### Data records

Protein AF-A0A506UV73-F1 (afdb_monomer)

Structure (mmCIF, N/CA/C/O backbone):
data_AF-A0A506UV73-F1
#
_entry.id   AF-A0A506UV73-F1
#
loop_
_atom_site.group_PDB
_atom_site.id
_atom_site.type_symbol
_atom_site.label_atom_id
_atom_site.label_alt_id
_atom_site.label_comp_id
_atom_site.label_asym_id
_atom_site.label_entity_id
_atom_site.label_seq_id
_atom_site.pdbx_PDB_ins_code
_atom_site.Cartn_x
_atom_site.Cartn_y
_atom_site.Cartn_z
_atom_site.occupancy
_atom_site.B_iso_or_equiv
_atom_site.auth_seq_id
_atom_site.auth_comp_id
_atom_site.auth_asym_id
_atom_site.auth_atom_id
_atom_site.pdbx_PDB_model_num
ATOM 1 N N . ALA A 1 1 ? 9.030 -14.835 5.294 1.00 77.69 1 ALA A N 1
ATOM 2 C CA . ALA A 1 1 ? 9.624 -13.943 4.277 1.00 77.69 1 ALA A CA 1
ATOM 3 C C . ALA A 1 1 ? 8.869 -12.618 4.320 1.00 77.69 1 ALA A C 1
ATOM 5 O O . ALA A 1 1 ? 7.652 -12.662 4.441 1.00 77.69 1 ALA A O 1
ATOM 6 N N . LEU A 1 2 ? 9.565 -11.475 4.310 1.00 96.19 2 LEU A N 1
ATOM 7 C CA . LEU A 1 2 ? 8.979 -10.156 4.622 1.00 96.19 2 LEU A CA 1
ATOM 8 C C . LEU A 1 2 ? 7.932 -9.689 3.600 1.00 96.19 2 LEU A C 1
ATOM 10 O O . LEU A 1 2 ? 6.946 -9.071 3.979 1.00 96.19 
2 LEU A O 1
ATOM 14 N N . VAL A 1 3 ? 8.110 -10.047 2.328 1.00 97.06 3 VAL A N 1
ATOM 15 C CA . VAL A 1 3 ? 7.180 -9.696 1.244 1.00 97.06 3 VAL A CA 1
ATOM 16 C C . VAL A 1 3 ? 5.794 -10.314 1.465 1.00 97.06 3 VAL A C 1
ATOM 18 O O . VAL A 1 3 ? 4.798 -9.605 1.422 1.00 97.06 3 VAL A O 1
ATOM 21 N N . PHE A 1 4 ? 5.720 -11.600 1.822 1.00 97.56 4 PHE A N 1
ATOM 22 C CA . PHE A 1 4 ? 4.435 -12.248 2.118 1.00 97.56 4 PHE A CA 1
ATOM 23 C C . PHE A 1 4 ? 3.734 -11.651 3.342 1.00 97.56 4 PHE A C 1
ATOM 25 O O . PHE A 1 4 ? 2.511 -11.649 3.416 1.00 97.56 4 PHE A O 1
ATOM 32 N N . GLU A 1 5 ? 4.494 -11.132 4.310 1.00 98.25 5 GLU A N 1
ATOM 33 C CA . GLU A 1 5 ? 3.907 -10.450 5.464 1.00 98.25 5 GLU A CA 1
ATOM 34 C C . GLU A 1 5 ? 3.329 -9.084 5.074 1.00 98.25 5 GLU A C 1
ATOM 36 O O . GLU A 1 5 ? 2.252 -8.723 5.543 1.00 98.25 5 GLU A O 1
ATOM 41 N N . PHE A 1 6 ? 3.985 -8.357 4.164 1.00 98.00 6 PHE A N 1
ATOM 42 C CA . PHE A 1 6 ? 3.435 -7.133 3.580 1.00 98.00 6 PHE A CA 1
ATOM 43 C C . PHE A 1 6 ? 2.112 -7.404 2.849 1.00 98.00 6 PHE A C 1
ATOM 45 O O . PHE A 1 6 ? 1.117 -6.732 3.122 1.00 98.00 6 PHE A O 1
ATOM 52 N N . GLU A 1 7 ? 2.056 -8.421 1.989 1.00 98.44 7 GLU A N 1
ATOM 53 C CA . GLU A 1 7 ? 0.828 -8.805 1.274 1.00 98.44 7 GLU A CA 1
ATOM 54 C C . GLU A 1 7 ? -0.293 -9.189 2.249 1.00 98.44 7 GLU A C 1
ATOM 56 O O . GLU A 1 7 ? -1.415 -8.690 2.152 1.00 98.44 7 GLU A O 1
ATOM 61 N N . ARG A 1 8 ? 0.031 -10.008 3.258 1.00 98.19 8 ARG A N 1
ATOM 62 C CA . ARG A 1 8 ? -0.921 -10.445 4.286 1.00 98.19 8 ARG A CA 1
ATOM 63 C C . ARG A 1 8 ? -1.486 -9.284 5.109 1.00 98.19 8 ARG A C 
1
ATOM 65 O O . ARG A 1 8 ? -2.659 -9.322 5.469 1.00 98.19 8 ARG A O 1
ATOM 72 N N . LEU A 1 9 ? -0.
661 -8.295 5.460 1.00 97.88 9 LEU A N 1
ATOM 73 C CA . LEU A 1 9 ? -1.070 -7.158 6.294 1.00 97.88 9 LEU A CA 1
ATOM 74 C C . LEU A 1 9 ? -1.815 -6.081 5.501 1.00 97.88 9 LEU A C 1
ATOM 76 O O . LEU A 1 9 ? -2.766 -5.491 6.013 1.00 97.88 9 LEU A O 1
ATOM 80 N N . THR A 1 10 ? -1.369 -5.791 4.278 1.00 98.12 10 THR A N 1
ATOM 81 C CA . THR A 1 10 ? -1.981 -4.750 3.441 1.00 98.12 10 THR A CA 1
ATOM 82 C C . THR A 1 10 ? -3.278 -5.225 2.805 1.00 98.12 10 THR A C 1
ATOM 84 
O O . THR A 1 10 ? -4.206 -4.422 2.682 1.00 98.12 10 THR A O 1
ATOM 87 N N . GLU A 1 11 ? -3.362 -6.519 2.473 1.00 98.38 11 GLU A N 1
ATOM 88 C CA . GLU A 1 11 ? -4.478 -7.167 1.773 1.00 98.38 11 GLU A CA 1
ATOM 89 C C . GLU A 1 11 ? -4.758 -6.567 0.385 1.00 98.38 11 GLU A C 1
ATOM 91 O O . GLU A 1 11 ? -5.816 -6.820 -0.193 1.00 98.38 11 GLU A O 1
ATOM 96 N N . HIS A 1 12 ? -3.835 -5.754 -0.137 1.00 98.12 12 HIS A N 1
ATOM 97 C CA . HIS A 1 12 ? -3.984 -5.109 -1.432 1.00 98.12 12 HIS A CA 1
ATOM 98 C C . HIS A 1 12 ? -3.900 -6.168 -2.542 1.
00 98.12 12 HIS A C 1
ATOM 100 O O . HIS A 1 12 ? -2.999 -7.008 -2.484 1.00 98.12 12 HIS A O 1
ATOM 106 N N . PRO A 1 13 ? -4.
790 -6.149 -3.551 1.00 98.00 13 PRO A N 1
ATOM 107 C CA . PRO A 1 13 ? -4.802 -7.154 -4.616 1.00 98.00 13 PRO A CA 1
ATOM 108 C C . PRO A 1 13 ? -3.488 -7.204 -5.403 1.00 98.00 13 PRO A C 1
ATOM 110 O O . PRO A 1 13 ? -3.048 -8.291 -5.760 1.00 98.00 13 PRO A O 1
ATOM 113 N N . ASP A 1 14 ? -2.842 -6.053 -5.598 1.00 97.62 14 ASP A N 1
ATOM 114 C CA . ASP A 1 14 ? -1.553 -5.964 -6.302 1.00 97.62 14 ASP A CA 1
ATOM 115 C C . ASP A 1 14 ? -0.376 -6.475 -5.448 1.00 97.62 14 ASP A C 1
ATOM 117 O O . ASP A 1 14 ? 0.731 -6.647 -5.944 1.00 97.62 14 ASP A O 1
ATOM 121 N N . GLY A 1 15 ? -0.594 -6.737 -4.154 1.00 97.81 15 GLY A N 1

### Problem
The data above must be returned in full, exactly as written.

### Solution to the exercise
Protein AF-A0A506UV73-F1 (afdb_monomer)

Structure (mmCIF, N/CA/C/O backbone):
data_AF-A0A506UV73-F1
#
_entry.id   AF-A0A506UV73-F1
#
loop_
_atom_site.group_PDB
_atom_site.id
_atom_site.type_symbol
_atom_site.label_atom_id
_atom_site.label_alt_id
_atom_site.label_comp_id
_atom_site.label_asym_id
_atom_site.label_entity_id
_atom_site.label_seq_id
_atom_site.pdbx_PDB_ins_code
_atom_site.Cartn_x
_atom_site.Cartn_y
_atom_site.Cartn_z
_atom_site.occupancy
_atom_site.B_iso_or_equiv
_atom_site.auth_seq_id
_atom_site.auth_comp_id
_atom_site.auth_asym_id
_atom_site.auth_atom_id
_atom_site.pdbx_PDB_model_num
ATOM 1 N N . ALA A 1 1 ? 9.030 -14.835 5.294 1.00 77.69 1 ALA A N 1
ATOM 2 C CA . ALA A 1 1 ? 9.624 -13.943 4.277 1.00 77.69 1 ALA A CA 1
ATOM 3 C C . ALA A 1 1 ? 8.869 -12.618 4.320 1.00 77.69 1 ALA A C 1
ATOM 5 O O . ALA A 1 1 ? 7.652 -12.662 4.441 1.00 77.69 1 ALA A O 1
ATOM 6 N N . LEU A 1 2 ? 9.565 -11.475 4.310 1.00 96.19 2 LEU A N 1
ATOM 7 C CA . LEU A 1 2 ? 8.979 -10.156 4.622 1.00 96.19 2 LEU A CA 1
ATOM 8 C C . LEU A 1 2 ? 7.932 -9.689 3.600 1.00 96.19 2 LEU A C 1
ATOM 10 O O . LEU A 1 2 ? 6.946 -9.071 3.979 1.00 96.19 
2 LEU A O 1
ATOM 14 N N . VAL A 1 3 ? 8.110 -10.047 2.328 1.00 97.06 3 VAL A N 1
ATOM 15 C CA . VAL A 1 3 ? 7.180 -9.696 1.244 1.00 97.06 3 VAL A CA 1
ATOM 16 C C . VAL A 1 3 ? 5.794 -10.314 1.465 1.00 97.06 3 VAL A C 1
ATOM 18 O O . VAL A 1 3 ? 4.798 -9.605 1.422 1.00 97.06 3 VAL A O 1
ATOM 21 N N . PHE A 1 4 ? 5.720 -11.600 1.822 1.00 97.56 4 PHE A N 1
ATOM 22 C CA . PHE A 1 4 ? 4.435 -12.248 2.118 1.00 97.56 4 PHE A CA 1
ATOM 23 C C . PHE A 1 4 ? 3.734 -11.651 3.342 1.00 97.56 4 PHE A C 1
ATOM 25 O O . PHE A 1 4 ? 2.511 -11.649 3.416 1.00 97.56 4 PHE A O 1
ATOM 32 N N . GLU A 1 5 ? 4.494 -11.132 4.310 1.00 98.25 5 GLU A N 1
ATOM 33 C CA . GLU A 1 5 ? 3.907 -10.450 5.464 1.00 98.25 5 GLU A CA 1
ATOM 34 C C . GLU A 1 5 ? 3.329 -9.084 5.074 1.00 98.25 5 GLU A C 1
ATOM 36 O O . GLU A 1 5 ? 2.252 -8.723 5.543 1.00 98.25 5 GLU A O 1
ATOM 41 N N . PHE A 1 6 ? 3.985 -8.357 4.164 1.00 98.00 6 PHE A N 1
ATOM 42 C CA . PHE A 1 6 ? 3.435 -7.133 3.580 1.00 98.00 6 PHE A CA 1
ATOM 43 C C . PHE A 1 6 ? 2.112 -7.404 2.849 1.00 98.00 6 PHE A C 1
ATOM 45 O O . PHE A 1 6 ? 1.117 -6.732 3.122 1.00 98.00 6 PHE A O 1
ATOM 52 N N . GLU A 1 7 ? 2.056 -8.421 1.989 1.00 98.44 7 GLU A N 1
ATOM 53 C CA . GLU A 1 7 ? 0.828 -8.805 1.274 1.00 98.44 7 GLU A CA 1
ATOM 54 C C . GLU A 1 7 ? -0.293 -9.189 2.249 1.00 98.44 7 GLU A C 1
ATOM 56 O O . GLU A 1 7 ? -1.415 -8.690 2.152 1.00 98.44 7 GLU A O 1
ATOM 61 N N . ARG A 1 8 ? 0.031 -10.008 3.258 1.00 98.19 8 ARG A N 1
ATOM 62 C CA . ARG A 1 8 ? -0.921 -10.445 4.286 1.00 98.19 8 ARG A CA 1
ATOM 63 C C . ARG A 1 8 ? -1.486 -9.284 5.109 1.00 98.19 8 ARG A C 
1
ATOM 65 O O . ARG A 1 8 ? -2.659 -9.322 5.469 1.00 98.19 8 ARG A O 1
ATOM 72 N N . LEU A 1 9 ? -0.
661 -8.295 5.460 1.00 97.88 9 LEU A N 1
ATOM 73 C CA . LEU A 1 9 ? -1.070 -7.158 6.294 1.00 97.88 9 LEU A CA 1
ATOM 74 C C . LEU A 1 9 ? -1.815 -6.081 5.501 1.00 97.88 9 LEU A C 1
ATOM 76 O O . LEU A 1 9 ? -2.766 -5.491 6.013 1.00 97.88 9 LEU A O 1
ATOM 80 N N . THR A 1 10 ? -1.369 -5.791 4.278 1.00 98.12 10 THR A N 1
ATOM 81 C CA . THR A 1 10 ? -1.981 -4.750 3.441 1.00 98.12 10 THR A CA 1
ATOM 82 C C . THR A 1 10 ? -3.278 -5.225 2.805 1.00 98.12 10 THR A C 1
ATOM 84 
O O . THR A 1 10 ? -4.206 -4.422 2.682 1.00 98.12 10 THR A O 1
ATOM 87 N N . GLU A 1 11 ? -3.362 -6.519 2.473 1.00 98.38 11 GLU A N 1
ATOM 88 C CA . GLU A 1 11 ? -4.478 -7.167 1.773 1.00 98.38 11 GLU A CA 1
ATOM 89 C C . GLU A 1 11 ? -4.758 -6.567 0.385 1.00 98.38 11 GLU A C 1
ATOM 91 O O . GLU A 1 11 ? -5.816 -6.820 -0.193 1.00 98.38 11 GLU A O 1
ATOM 96 N N . HIS A 1 12 ? -3.835 -5.754 -0.137 1.00 98.12 12 HIS A N 1
ATOM 97 C CA . HIS A 1 12 ? -3.984 -5.109 -1.432 1.00 98.12 12 HIS A CA 1
ATOM 98 C C . HIS A 1 12 ? -3.900 -6.168 -2.542 1.
00 98.12 12 HIS A C 1
ATOM 100 O O . HIS A 1 12 ? -2.999 -7.008 -2.484 1.00 98.12 12 HIS A O 1
ATOM 106 N N . PRO A 1 13 ? -4.
790 -6.149 -3.551 1.00 98.00 13 PRO A N 1
ATOM 107 C CA . PRO A 1 13 ? -4.802 -7.154 -4.616 1.00 98.00 13 PRO A CA 1
ATOM 108 C C . PRO A 1 13 ? -3.488 -7.204 -5.403 1.00 98.00 13 PRO A C 1
ATOM 110 O O . PRO A 1 13 ? -3.048 -8.291 -5.760 1.00 98.00 13 PRO A O 1
ATOM 113 N N . ASP A 1 14 ? -2.842 -6.053 -5.598 1.00 97.62 14 ASP A N 1
ATOM 114 C CA . ASP A 1 14 ? -1.553 -5.964 -6.302 1.00 97.62 14 ASP A CA 1
ATOM 115 C C . ASP A 1 14 ? -0.376 -6.475 -5.448 1.00 97.62 14 ASP A C 1
ATOM 117 O O . ASP A 1 14 ? 0.731 -6.647 -5.944 1.00 97.62 14 ASP A O 1
ATOM 121 N N . GLY A 1 15 ? -0.594 -6.737 -4.154 1.00 97.81 15 GLY A N 1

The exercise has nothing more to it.